WORK INSTRUCTIONS:
In the records that follow, the lines from the one containing "pLDDT: mean 93.93, std" to the one containing "ATOM 27 O O", inclusive, are to be given again exactly.

PROVIDED INFORMATION:
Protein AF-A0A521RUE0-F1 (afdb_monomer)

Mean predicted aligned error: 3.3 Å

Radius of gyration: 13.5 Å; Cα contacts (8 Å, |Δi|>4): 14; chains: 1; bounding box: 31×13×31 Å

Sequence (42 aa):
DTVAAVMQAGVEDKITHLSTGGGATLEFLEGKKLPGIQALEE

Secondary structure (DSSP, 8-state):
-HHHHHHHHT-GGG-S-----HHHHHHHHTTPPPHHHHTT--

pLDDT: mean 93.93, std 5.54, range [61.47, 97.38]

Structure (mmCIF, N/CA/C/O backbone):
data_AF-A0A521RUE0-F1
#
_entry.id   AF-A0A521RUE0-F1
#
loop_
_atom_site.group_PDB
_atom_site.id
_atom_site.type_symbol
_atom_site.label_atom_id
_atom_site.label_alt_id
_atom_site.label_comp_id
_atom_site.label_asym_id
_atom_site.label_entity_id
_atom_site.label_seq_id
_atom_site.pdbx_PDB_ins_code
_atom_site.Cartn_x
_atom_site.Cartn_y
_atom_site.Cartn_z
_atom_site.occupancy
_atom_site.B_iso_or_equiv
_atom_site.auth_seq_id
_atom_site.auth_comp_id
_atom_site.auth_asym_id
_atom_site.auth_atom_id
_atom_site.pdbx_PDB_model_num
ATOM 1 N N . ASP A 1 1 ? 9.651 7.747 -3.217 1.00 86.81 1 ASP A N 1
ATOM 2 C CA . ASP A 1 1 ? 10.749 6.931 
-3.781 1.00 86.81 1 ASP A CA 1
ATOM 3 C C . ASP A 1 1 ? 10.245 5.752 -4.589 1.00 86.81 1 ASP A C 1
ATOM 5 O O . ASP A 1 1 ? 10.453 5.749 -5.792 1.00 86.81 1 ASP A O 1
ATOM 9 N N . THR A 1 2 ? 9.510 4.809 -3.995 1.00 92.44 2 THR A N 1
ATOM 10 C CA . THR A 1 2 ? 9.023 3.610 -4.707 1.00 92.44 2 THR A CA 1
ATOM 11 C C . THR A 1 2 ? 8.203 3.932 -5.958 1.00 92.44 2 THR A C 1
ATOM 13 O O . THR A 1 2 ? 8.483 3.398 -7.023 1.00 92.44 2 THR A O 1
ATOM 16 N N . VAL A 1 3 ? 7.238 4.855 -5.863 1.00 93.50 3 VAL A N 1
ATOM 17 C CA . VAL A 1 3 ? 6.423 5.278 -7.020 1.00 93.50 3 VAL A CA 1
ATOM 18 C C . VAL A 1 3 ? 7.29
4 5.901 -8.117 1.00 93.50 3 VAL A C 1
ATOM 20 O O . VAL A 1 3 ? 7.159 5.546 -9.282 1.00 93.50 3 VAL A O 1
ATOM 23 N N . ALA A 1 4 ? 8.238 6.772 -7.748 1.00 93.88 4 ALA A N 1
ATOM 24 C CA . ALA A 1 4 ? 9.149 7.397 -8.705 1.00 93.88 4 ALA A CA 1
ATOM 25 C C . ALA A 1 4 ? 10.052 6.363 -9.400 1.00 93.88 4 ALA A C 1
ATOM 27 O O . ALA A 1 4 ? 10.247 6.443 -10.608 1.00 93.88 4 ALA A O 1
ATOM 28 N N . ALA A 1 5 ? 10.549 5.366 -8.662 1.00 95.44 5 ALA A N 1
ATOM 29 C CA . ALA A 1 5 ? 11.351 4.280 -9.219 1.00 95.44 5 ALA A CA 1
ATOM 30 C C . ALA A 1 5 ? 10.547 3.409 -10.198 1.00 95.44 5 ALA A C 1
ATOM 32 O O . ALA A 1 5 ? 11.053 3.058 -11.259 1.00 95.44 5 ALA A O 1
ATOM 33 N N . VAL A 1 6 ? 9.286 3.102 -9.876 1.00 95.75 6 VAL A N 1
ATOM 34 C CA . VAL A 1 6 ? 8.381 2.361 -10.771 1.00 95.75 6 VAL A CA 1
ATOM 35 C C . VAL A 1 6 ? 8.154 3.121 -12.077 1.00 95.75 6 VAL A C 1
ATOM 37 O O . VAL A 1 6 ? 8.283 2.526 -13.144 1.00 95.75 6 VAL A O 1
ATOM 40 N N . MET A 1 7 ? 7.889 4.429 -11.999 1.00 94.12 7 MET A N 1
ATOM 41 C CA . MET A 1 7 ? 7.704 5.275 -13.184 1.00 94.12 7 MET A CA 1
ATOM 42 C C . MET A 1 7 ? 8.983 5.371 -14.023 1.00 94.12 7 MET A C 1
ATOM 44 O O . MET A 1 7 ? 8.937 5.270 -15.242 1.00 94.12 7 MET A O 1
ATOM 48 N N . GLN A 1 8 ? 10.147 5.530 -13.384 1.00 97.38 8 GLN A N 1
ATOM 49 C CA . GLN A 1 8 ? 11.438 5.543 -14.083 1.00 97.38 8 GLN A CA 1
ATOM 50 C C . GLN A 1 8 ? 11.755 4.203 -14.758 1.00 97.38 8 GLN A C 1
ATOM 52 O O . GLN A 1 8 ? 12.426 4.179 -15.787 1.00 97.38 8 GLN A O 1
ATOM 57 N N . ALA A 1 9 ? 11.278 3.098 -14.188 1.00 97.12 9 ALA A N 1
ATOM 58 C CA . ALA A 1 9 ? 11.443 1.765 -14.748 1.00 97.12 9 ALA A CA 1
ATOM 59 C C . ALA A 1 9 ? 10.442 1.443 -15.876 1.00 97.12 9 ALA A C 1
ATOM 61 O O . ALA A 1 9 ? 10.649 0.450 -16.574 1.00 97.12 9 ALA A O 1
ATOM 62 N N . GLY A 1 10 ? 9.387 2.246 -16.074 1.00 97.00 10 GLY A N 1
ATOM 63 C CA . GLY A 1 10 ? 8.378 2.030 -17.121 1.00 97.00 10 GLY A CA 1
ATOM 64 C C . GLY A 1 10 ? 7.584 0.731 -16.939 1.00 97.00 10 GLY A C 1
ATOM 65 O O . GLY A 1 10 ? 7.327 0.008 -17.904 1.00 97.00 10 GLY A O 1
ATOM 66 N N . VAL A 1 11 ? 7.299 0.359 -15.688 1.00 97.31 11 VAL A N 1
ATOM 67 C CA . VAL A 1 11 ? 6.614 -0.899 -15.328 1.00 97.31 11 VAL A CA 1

SOLUTION TO THIS TASK:
pLDDT: mean 93.93, std 5.54, range [61.47, 97.38]

Structure (mmCIF, N/CA/C/O backbone):
data_AF-A0A521RUE0-F1
#
_entry.id   AF-A0A521RUE0-F1
#
loop_
_atom_site.group_PDB
_atom_site.id
_atom_site.type_symbol
_atom_site.label_atom_id
_atom_site.label_alt_id
_atom_site.label_comp_id
_atom_site.label_asym_id
_atom_site.label_entity_id
_atom_site.label_seq_id
_atom_site.pdbx_PDB_ins_code
_atom_site.Cartn_x
_atom_site.Cartn_y
_atom_site.Cartn_z
_atom_site.occupancy
_atom_site.B_iso_or_equiv
_atom_site.auth_seq_id
_atom_site.auth_comp_id
_atom_site.auth_asym_id
_atom_site.auth_atom_id
_atom_site.pdbx_PDB_model_num
ATOM 1 N N . ASP A 1 1 ? 9.651 7.747 -3.217 1.00 86.81 1 ASP A N 1
ATOM 2 C CA . ASP A 1 1 ? 10.749 6.931 
-3.781 1.00 86.81 1 ASP A CA 1
ATOM 3 C C . ASP A 1 1 ? 10.245 5.752 -4.589 1.00 86.81 1 ASP A C 1
ATOM 5 O O . ASP A 1 1 ? 10.453 5.749 -5.792 1.00 86.81 1 ASP A O 1
ATOM 9 N N . THR A 1 2 ? 9.510 4.809 -3.995 1.00 92.44 2 THR A N 1
ATOM 10 C CA . THR A 1 2 ? 9.023 3.610 -4.707 1.00 92.44 2 THR A CA 1
ATOM 11 C C . THR A 1 2 ? 8.203 3.932 -5.958 1.00 92.44 2 THR A C 1
ATOM 13 O O . THR A 1 2 ? 8.483 3.398 -7.023 1.00 92.44 2 THR A O 1
ATOM 16 N N . VAL A 1 3 ? 7.238 4.855 -5.863 1.00 93.50 3 VAL A N 1
ATOM 17 C CA . VAL A 1 3 ? 6.423 5.278 -7.020 1.00 93.50 3 VAL A CA 1
ATOM 18 C C . VAL A 1 3 ? 7.29
4 5.901 -8.117 1.00 93.50 3 VAL A C 1
ATOM 20 O O . VAL A 1 3 ? 7.159 5.546 -9.282 1.00 93.50 3 VAL A O 1
ATOM 23 N N . ALA A 1 4 ? 8.238 6.772 -7.748 1.00 93.88 4 ALA A N 1
ATOM 24 C CA . ALA A 1 4 ? 9.149 7.397 -8.705 1.00 93.88 4 ALA A CA 1
ATOM 25 C C . ALA A 1 4 ? 10.052 6.363 -9.400 1.00 93.88 4 ALA A C 1
ATOM 27 O O . ALA A 1 4 ? 10.247 6.443 -10.608 1.00 93.88 4 ALA A O 1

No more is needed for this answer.